When it came to governing the peoples of Inner Asia, Qing rulers reinvented themselves, in turn, as the descendants of Genghis Khan, as patrons of Tibetan Lamaism, as secretive earthly mediators with the Buddhist spirit guide of the dead – all in the interests of wielding spiritual (and therefore political) power over Tibet and Mongolia. Qianlong advertised himself not only as the Confucian Son of Heaven and the Khan of Khans, but also as the messianic ‘wheel-turning king’ (cakravartin) of Tibetan Buddhist scripture, whose virtuous conquests were rolling the world on towards salvation.
Again in the interests of state-strengthening, the Qing borrowed happily from Europe. Taking advantage of Catholic Europe’s naive eagerness to gain access to a vast new empire of conversion opportunity, Qing emperors exploited a series of talented Jesuit priests – Belgians, Germans, Italians – who rose to the many tasks set them by the imperial will: in astronomy, engineering, surveying, weapon-building, personal tutoring (the Kangxi emperor had a German maths and astronomy teacher); conjuring up clocks, mechanical sing-songs, harpsichord lessons, hydraulics, medicines, sextants, palaces, bluebells. European ingenuity was also put to military uses. In
1673, the Kangxi emperor threatened all Jesuits with expulsion from China unless they helped manufacture cannon to defeat a massive southern rebellion; when his Belgian director of the Imperial Bureau of Astronomy, Ferdinand Verbiest, obliged (blessing and naming after a saint each of the 500 cannon he produced), Kangxi offered him his own sable coat in gratitude. Across the next century, Jesuits served variously as cannon-makers, artillery instructors and negotiators in arms sales between the Qing and European merchants in Canton.
At the end of conquest, the Jesuits were again deployed, to draw up maps communicating the frontiers of the Qing triumph to regional competitors such as the Romanov empire. Between 1708 and 1718, the Kangxi emperor commissioned from his faithful servants a multilingual survey and atlas of the entire realm – from the Korean border to Tibet – that combined the latest Chinese and European cartographical techniques. The great Qianlong could barely suppress his delight at the new extent of his dominions after 1750, scrawling the gleeful ‘unprecedented’ over maps drawn up to mark his latest conquests.
How, then, did nineteenth-century warmongers become so ready to respond to the ‘provocation’ of Lin’s siege of March 1839? Why, despite the obviously cosmopolitan basis of Qing power, did merchants, missionaries and policy-makers begin so confidently to denounce the empire as exclusive? What had they glimpsed or encountered that turned them against the country?

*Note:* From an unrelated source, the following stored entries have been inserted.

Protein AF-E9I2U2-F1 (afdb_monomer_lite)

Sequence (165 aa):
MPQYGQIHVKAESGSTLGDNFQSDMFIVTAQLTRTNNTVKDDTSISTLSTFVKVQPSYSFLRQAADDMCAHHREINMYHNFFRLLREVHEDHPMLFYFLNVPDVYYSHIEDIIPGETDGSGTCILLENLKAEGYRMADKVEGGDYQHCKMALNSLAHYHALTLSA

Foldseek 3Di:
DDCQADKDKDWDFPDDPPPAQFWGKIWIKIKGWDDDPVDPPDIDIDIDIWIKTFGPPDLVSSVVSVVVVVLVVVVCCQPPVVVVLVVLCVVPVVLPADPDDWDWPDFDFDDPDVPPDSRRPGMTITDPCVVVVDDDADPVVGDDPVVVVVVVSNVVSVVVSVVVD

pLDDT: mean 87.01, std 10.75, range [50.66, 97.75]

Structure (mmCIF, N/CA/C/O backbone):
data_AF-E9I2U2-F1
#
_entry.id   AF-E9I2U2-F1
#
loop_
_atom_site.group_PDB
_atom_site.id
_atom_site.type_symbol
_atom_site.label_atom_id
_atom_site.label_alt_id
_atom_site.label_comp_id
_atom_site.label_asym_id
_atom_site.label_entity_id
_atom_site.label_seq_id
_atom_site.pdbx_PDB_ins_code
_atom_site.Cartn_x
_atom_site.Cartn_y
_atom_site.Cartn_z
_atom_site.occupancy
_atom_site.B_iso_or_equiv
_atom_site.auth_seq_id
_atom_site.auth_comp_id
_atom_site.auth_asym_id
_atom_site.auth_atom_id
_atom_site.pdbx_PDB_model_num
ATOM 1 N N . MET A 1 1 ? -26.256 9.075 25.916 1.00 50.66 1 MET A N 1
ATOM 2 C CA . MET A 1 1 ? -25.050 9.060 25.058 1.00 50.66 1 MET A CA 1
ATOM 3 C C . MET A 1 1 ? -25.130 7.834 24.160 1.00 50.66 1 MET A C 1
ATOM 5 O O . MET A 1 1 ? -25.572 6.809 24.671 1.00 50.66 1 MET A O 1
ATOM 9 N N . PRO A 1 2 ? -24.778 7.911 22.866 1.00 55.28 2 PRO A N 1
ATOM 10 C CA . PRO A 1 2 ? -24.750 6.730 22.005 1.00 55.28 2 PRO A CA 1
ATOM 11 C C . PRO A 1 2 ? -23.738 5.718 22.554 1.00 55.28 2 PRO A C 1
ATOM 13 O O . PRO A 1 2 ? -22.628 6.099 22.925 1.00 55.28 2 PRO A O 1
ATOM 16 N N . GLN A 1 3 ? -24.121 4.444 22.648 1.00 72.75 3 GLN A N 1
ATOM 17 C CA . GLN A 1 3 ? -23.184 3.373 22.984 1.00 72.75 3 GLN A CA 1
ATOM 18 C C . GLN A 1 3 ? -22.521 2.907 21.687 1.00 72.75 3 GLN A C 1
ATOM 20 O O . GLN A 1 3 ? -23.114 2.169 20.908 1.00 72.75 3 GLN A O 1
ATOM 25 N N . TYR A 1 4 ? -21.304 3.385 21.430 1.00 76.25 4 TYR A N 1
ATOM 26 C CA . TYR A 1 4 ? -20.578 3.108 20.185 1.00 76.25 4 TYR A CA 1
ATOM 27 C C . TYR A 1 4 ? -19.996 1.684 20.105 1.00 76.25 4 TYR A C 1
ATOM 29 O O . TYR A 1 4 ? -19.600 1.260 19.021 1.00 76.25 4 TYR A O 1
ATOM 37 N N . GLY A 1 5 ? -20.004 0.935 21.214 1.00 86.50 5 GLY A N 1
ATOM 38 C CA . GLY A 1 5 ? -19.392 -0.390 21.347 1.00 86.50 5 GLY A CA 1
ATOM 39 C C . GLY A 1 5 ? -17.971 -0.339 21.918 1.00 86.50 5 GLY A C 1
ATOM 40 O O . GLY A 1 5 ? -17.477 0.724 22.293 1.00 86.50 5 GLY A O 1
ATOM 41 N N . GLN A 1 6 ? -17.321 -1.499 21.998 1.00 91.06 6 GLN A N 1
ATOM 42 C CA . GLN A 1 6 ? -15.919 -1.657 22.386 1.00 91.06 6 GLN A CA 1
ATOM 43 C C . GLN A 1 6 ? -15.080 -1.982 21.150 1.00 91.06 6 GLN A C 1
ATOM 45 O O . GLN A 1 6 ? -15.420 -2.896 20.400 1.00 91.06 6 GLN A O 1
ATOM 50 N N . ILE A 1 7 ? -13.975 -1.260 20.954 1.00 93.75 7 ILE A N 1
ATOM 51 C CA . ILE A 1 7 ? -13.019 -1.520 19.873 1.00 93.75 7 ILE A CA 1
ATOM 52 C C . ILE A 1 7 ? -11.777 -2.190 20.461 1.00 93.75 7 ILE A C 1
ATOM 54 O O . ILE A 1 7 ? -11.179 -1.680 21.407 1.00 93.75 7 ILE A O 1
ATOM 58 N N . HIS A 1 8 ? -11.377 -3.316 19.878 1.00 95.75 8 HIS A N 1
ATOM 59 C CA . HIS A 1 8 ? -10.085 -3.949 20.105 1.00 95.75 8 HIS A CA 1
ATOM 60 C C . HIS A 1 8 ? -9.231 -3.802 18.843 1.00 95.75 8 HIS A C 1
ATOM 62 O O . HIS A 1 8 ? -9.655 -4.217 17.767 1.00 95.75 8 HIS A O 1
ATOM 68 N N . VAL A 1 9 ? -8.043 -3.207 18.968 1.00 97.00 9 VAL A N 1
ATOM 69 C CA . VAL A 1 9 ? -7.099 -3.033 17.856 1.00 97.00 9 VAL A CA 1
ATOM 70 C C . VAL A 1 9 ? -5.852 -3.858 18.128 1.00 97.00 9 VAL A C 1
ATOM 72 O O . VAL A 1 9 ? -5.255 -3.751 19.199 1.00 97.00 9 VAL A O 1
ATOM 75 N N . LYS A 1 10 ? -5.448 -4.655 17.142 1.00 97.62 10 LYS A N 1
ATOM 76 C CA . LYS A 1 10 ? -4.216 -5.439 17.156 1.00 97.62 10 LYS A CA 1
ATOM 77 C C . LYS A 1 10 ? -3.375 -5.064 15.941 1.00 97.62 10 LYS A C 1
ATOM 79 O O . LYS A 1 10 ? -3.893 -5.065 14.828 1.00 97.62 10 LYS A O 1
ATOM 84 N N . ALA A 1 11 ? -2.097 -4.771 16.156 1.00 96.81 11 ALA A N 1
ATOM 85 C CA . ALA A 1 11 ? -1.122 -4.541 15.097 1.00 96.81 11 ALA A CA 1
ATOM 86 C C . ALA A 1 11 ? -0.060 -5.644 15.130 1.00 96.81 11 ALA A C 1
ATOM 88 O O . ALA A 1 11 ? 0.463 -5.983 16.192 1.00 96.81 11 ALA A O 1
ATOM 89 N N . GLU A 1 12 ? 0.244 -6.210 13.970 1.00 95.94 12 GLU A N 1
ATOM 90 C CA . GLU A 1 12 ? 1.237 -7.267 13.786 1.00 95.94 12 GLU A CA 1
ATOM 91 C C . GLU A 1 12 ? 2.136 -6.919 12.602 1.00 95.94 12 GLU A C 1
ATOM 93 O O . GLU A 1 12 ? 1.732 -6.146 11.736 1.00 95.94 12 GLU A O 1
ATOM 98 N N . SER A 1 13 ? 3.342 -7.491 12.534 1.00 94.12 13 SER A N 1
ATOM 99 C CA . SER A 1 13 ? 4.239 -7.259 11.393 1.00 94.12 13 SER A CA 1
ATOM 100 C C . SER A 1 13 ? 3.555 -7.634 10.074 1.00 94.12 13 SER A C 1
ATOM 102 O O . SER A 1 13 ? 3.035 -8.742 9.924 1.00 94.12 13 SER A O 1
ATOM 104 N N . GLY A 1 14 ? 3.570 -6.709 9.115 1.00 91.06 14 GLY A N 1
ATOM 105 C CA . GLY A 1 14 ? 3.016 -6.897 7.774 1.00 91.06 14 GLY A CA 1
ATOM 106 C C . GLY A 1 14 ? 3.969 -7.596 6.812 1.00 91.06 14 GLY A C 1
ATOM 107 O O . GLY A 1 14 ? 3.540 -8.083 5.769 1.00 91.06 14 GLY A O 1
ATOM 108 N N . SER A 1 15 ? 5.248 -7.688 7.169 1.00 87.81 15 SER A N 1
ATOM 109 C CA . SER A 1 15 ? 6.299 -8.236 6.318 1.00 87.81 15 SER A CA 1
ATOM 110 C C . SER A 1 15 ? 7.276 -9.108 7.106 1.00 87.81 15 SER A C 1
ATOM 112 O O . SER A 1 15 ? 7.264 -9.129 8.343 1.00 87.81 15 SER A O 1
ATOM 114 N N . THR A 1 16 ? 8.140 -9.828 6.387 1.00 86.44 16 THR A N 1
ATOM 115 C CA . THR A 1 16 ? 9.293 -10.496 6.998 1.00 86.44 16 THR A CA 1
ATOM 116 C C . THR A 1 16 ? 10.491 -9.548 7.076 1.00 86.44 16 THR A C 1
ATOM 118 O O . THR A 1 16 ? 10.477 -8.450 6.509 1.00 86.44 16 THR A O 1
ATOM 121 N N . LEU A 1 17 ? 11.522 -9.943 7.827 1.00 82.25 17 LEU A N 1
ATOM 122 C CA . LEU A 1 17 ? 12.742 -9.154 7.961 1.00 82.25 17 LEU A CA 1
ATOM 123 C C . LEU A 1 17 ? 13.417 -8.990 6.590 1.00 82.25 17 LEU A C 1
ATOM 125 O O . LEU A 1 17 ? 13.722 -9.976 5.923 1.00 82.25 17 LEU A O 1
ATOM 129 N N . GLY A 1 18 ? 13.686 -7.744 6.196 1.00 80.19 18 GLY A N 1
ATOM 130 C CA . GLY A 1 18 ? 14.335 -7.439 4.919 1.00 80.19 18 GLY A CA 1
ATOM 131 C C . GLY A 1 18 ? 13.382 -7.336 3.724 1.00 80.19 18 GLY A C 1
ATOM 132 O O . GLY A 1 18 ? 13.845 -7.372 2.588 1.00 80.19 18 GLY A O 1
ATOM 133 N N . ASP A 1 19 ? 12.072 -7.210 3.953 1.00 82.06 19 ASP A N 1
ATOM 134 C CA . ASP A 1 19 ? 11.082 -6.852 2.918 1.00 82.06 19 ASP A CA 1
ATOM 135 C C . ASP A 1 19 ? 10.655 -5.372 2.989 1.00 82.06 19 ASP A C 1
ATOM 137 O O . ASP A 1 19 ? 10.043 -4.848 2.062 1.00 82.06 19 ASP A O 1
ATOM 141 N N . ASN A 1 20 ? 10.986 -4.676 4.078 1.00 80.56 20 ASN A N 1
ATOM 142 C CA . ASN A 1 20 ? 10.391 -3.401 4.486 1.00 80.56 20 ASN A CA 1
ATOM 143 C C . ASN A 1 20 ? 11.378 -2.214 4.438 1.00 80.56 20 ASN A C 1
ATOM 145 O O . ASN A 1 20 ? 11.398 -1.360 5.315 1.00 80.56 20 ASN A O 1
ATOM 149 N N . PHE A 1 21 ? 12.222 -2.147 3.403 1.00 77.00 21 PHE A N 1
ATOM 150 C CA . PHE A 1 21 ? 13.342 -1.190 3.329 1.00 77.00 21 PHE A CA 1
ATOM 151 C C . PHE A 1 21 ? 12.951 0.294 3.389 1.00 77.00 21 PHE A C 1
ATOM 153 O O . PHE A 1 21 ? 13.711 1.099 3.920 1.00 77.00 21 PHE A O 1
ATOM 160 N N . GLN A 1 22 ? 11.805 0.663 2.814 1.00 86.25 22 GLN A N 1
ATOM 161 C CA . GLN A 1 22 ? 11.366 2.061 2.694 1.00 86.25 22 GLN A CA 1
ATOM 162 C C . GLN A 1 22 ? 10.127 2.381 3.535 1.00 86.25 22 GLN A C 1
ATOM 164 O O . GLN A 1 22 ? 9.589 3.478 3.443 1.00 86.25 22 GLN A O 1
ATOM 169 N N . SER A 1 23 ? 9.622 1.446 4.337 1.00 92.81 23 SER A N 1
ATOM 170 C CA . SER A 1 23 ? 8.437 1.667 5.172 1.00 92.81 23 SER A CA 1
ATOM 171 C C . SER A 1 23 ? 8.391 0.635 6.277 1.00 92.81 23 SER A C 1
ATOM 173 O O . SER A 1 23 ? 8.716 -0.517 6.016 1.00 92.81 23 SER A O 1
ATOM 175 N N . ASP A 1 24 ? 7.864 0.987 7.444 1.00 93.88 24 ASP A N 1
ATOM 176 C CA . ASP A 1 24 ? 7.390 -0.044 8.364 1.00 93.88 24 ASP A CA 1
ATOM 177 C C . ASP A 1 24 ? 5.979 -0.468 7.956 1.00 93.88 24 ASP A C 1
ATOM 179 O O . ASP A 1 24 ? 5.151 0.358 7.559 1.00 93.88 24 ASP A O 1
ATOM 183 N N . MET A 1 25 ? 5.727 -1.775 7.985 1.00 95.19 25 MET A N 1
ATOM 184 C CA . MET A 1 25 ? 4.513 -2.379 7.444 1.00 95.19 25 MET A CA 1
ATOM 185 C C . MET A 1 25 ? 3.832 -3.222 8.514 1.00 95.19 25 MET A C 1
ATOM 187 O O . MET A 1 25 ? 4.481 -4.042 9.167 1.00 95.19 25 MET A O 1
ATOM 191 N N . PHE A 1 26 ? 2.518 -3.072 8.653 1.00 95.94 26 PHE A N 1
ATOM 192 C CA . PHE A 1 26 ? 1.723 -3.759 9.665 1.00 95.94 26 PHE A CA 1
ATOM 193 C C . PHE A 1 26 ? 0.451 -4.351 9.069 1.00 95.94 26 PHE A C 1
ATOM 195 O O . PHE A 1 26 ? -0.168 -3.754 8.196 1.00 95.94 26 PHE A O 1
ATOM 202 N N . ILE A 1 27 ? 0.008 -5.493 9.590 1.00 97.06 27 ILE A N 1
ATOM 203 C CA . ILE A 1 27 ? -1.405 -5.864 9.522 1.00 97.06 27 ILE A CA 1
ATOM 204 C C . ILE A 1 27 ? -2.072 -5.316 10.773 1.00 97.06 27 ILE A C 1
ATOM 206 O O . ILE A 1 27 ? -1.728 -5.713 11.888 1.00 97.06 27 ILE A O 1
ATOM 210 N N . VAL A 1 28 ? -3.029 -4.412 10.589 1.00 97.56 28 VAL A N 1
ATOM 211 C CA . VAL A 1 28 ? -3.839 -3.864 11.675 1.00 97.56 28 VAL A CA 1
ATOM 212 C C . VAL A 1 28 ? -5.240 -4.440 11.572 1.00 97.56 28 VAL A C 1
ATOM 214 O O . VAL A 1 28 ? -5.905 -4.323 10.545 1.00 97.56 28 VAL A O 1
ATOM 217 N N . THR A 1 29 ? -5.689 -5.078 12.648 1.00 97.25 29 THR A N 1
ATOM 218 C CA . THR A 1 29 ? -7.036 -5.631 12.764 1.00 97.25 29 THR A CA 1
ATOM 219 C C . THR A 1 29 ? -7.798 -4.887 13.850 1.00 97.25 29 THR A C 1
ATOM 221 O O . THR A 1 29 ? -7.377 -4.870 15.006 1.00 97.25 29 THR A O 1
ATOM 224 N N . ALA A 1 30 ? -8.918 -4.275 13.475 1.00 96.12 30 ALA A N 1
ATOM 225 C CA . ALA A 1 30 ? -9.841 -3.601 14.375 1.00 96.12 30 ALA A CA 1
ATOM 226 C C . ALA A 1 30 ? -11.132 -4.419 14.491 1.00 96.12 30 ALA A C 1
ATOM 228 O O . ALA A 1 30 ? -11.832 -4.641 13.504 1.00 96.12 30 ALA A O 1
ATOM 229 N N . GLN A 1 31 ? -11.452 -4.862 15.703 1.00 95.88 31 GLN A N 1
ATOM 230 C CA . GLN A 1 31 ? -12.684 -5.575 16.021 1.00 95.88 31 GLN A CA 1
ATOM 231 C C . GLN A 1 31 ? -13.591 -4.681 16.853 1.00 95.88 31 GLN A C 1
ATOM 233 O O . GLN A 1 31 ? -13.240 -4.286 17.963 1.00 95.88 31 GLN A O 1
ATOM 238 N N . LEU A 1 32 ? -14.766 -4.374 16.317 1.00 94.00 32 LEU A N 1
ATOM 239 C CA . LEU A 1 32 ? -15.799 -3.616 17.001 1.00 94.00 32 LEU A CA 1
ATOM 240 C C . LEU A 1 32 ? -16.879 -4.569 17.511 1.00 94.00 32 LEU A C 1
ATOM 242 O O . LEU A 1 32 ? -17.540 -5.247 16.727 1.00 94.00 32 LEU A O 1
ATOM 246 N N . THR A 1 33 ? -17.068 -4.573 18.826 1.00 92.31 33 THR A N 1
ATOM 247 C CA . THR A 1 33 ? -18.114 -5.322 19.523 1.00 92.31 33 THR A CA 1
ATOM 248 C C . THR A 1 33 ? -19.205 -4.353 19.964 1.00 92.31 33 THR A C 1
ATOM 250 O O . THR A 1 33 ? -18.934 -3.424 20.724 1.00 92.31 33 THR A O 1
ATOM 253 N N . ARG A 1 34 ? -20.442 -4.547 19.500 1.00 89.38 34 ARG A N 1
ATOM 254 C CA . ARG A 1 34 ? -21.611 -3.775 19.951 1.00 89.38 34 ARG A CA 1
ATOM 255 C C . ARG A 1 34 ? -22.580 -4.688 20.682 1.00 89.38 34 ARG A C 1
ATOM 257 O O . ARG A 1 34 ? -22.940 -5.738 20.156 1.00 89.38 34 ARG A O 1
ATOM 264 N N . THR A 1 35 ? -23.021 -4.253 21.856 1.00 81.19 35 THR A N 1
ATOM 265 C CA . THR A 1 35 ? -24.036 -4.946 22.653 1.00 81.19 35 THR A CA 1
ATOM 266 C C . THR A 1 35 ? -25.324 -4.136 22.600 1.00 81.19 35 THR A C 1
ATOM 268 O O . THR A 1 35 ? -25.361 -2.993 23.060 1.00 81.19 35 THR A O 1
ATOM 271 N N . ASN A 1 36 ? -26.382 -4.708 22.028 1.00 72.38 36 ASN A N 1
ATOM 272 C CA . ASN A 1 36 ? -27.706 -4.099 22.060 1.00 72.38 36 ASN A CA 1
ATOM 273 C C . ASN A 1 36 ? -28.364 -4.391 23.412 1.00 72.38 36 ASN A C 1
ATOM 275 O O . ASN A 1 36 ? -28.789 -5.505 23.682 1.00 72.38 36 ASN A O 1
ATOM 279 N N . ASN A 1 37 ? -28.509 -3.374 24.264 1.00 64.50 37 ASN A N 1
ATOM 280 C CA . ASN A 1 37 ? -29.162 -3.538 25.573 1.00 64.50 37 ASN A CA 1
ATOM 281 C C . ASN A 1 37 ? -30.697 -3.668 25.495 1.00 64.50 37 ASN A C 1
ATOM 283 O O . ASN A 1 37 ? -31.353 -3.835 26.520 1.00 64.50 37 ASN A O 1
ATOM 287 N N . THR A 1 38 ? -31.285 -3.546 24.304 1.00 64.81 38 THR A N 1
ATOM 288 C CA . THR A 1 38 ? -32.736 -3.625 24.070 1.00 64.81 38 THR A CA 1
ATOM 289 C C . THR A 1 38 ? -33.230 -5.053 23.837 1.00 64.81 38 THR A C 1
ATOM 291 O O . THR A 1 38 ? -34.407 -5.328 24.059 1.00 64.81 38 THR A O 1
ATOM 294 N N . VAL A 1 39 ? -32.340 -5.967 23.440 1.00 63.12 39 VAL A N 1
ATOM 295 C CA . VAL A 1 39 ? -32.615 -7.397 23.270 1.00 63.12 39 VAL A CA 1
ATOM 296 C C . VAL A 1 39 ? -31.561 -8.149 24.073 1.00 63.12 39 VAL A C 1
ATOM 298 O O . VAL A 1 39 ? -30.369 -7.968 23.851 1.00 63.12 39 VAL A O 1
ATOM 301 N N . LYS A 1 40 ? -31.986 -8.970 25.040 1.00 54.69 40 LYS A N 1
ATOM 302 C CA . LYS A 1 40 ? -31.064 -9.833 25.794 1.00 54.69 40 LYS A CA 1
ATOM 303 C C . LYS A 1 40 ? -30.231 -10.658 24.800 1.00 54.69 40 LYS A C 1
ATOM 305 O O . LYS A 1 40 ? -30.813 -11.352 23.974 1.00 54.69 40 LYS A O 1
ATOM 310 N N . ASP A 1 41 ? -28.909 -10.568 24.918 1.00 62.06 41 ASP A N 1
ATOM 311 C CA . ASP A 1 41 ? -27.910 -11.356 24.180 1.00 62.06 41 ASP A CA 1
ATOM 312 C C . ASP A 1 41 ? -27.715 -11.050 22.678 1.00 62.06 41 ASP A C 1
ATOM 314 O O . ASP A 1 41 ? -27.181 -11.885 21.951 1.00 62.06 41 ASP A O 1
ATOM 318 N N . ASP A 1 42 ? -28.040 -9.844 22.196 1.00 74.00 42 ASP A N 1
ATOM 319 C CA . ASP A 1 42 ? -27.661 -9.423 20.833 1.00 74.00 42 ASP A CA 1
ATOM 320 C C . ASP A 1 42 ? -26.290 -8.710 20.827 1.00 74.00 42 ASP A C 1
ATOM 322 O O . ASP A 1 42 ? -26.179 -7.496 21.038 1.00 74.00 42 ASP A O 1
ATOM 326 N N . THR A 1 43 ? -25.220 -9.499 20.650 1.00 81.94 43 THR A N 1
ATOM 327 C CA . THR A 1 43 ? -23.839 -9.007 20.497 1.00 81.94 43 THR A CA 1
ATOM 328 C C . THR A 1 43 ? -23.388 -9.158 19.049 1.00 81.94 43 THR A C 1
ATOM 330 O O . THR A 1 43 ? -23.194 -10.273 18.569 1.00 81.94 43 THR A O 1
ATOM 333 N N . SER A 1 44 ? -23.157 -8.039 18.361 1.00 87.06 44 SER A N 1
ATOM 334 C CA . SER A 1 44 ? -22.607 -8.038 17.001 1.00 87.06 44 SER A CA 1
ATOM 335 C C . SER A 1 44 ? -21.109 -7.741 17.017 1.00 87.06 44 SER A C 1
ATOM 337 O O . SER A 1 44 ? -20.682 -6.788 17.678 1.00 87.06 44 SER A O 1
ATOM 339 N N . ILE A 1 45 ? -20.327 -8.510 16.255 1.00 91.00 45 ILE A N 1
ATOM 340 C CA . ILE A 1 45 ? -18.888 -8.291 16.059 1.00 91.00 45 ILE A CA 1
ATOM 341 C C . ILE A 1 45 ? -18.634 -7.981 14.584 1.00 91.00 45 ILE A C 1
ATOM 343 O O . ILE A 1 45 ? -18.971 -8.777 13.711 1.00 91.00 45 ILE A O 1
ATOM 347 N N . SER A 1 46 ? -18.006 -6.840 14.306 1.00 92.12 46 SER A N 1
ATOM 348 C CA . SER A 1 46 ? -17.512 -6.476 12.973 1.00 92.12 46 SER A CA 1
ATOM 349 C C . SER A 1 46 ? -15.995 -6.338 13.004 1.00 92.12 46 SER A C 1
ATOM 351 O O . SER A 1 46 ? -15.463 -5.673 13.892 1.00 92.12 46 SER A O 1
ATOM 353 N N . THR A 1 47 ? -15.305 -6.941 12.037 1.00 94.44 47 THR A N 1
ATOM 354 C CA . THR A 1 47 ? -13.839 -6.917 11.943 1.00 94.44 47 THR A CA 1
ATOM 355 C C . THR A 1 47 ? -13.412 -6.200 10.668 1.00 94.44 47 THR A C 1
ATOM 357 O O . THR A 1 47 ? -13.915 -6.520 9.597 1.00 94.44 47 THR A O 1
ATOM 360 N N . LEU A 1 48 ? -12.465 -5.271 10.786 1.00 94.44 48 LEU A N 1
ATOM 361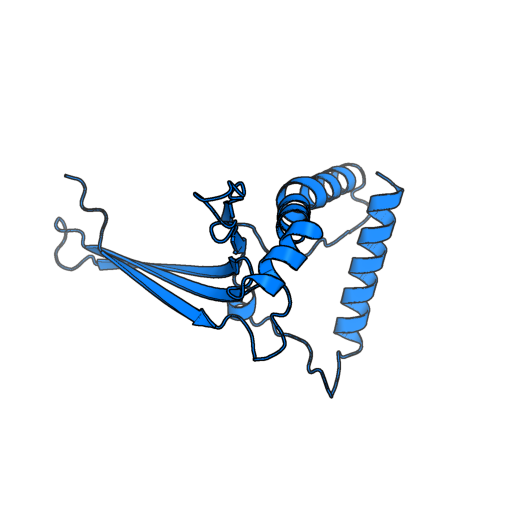 C CA . LEU A 1 48 ? -11.714 -4.697 9.672 1.00 94.44 48 LEU A CA 1
ATOM 362 C C . LEU A 1 48 ? -10.259 -5.151 9.793 1.00 94.44 48 LEU A C 1
ATOM 364 O O . LEU A 1 48 ? -9.671 -5.025 10.865 1.00 94.44 48 LEU A O 1
ATOM 368 N N . SER A 1 49 ? -9.679 -5.655 8.707 1.00 96.62 49 SER A N 1
ATOM 369 C CA . SER A 1 49 ? -8.255 -5.985 8.621 1.00 96.62 49 SER A CA 1
ATOM 370 C C . SER A 1 49 ? -7.637 -5.205 7.468 1.00 96.62 49 SER A C 1
ATOM 372 O O . SER A 1 49 ? -8.153 -5.245 6.356 1.00 96.62 49 SER A O 1
ATOM 374 N N . THR A 1 50 ? -6.559 -4.475 7.733 1.00 97.62 50 THR A N 1
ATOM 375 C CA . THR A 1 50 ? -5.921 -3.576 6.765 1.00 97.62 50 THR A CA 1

The answer, in part, lies in the ways in which the Qing sought to control its encounters with Europeans. As it looked to manage the world outside its borders, Chinese statecraft for nearly two millennia had used a form of tribute system. By this reckoning, China was a universal empire (tianxia, ‘all under heaven’), whose authority – cohering around elaborately literate political and cultural traditions – in theory radiated indefinitely outward to civilize non-Chinese neighbours. According to Han-dynasty political geography, China was divided into five concentric zones: the inner three ruled directly by the Chinese king, while the outer two were occupied by barbarians; all five zones owed tribute and ritual obeisance to the universally sage Chinese emperor (the ‘Son of Heaven’), thereby affirming their status as vassals. Simply and economically, the tribute system transformed the Confucian principle of hierarchical submission into a universal model for foreign relations. The world, according to the sino-centric ideal at least, revolved around China.
In truth, all the way through Chinese history, the tribute system was little more than a fudge for other, more pragmatic realities. Between the Han and Qing dynasties, parts, and sometimes all of China were conquered by tribes from the northern steppe, the last of which founded the Qing in 1644. The hierarchical facade of tributary homage could serve equally as a face-saving front for trade; or as a kind of diplomatic protection racket, operating at a financial loss to the empire. The Chinese court would offer subsidies to warlike neighbours in exchange for objects of often no particular value or use and the promise not to attack Chinese territory. Imperial China’s foreign policy-makers over the centuries had combined tributary etiquette with economic incentives and diplomacy, and even with the laissez-faire ‘loose-rein’ policy, by which distant peoples who chose to pay court to the Chinese centre would not be refused, while those who did not would be left in peace.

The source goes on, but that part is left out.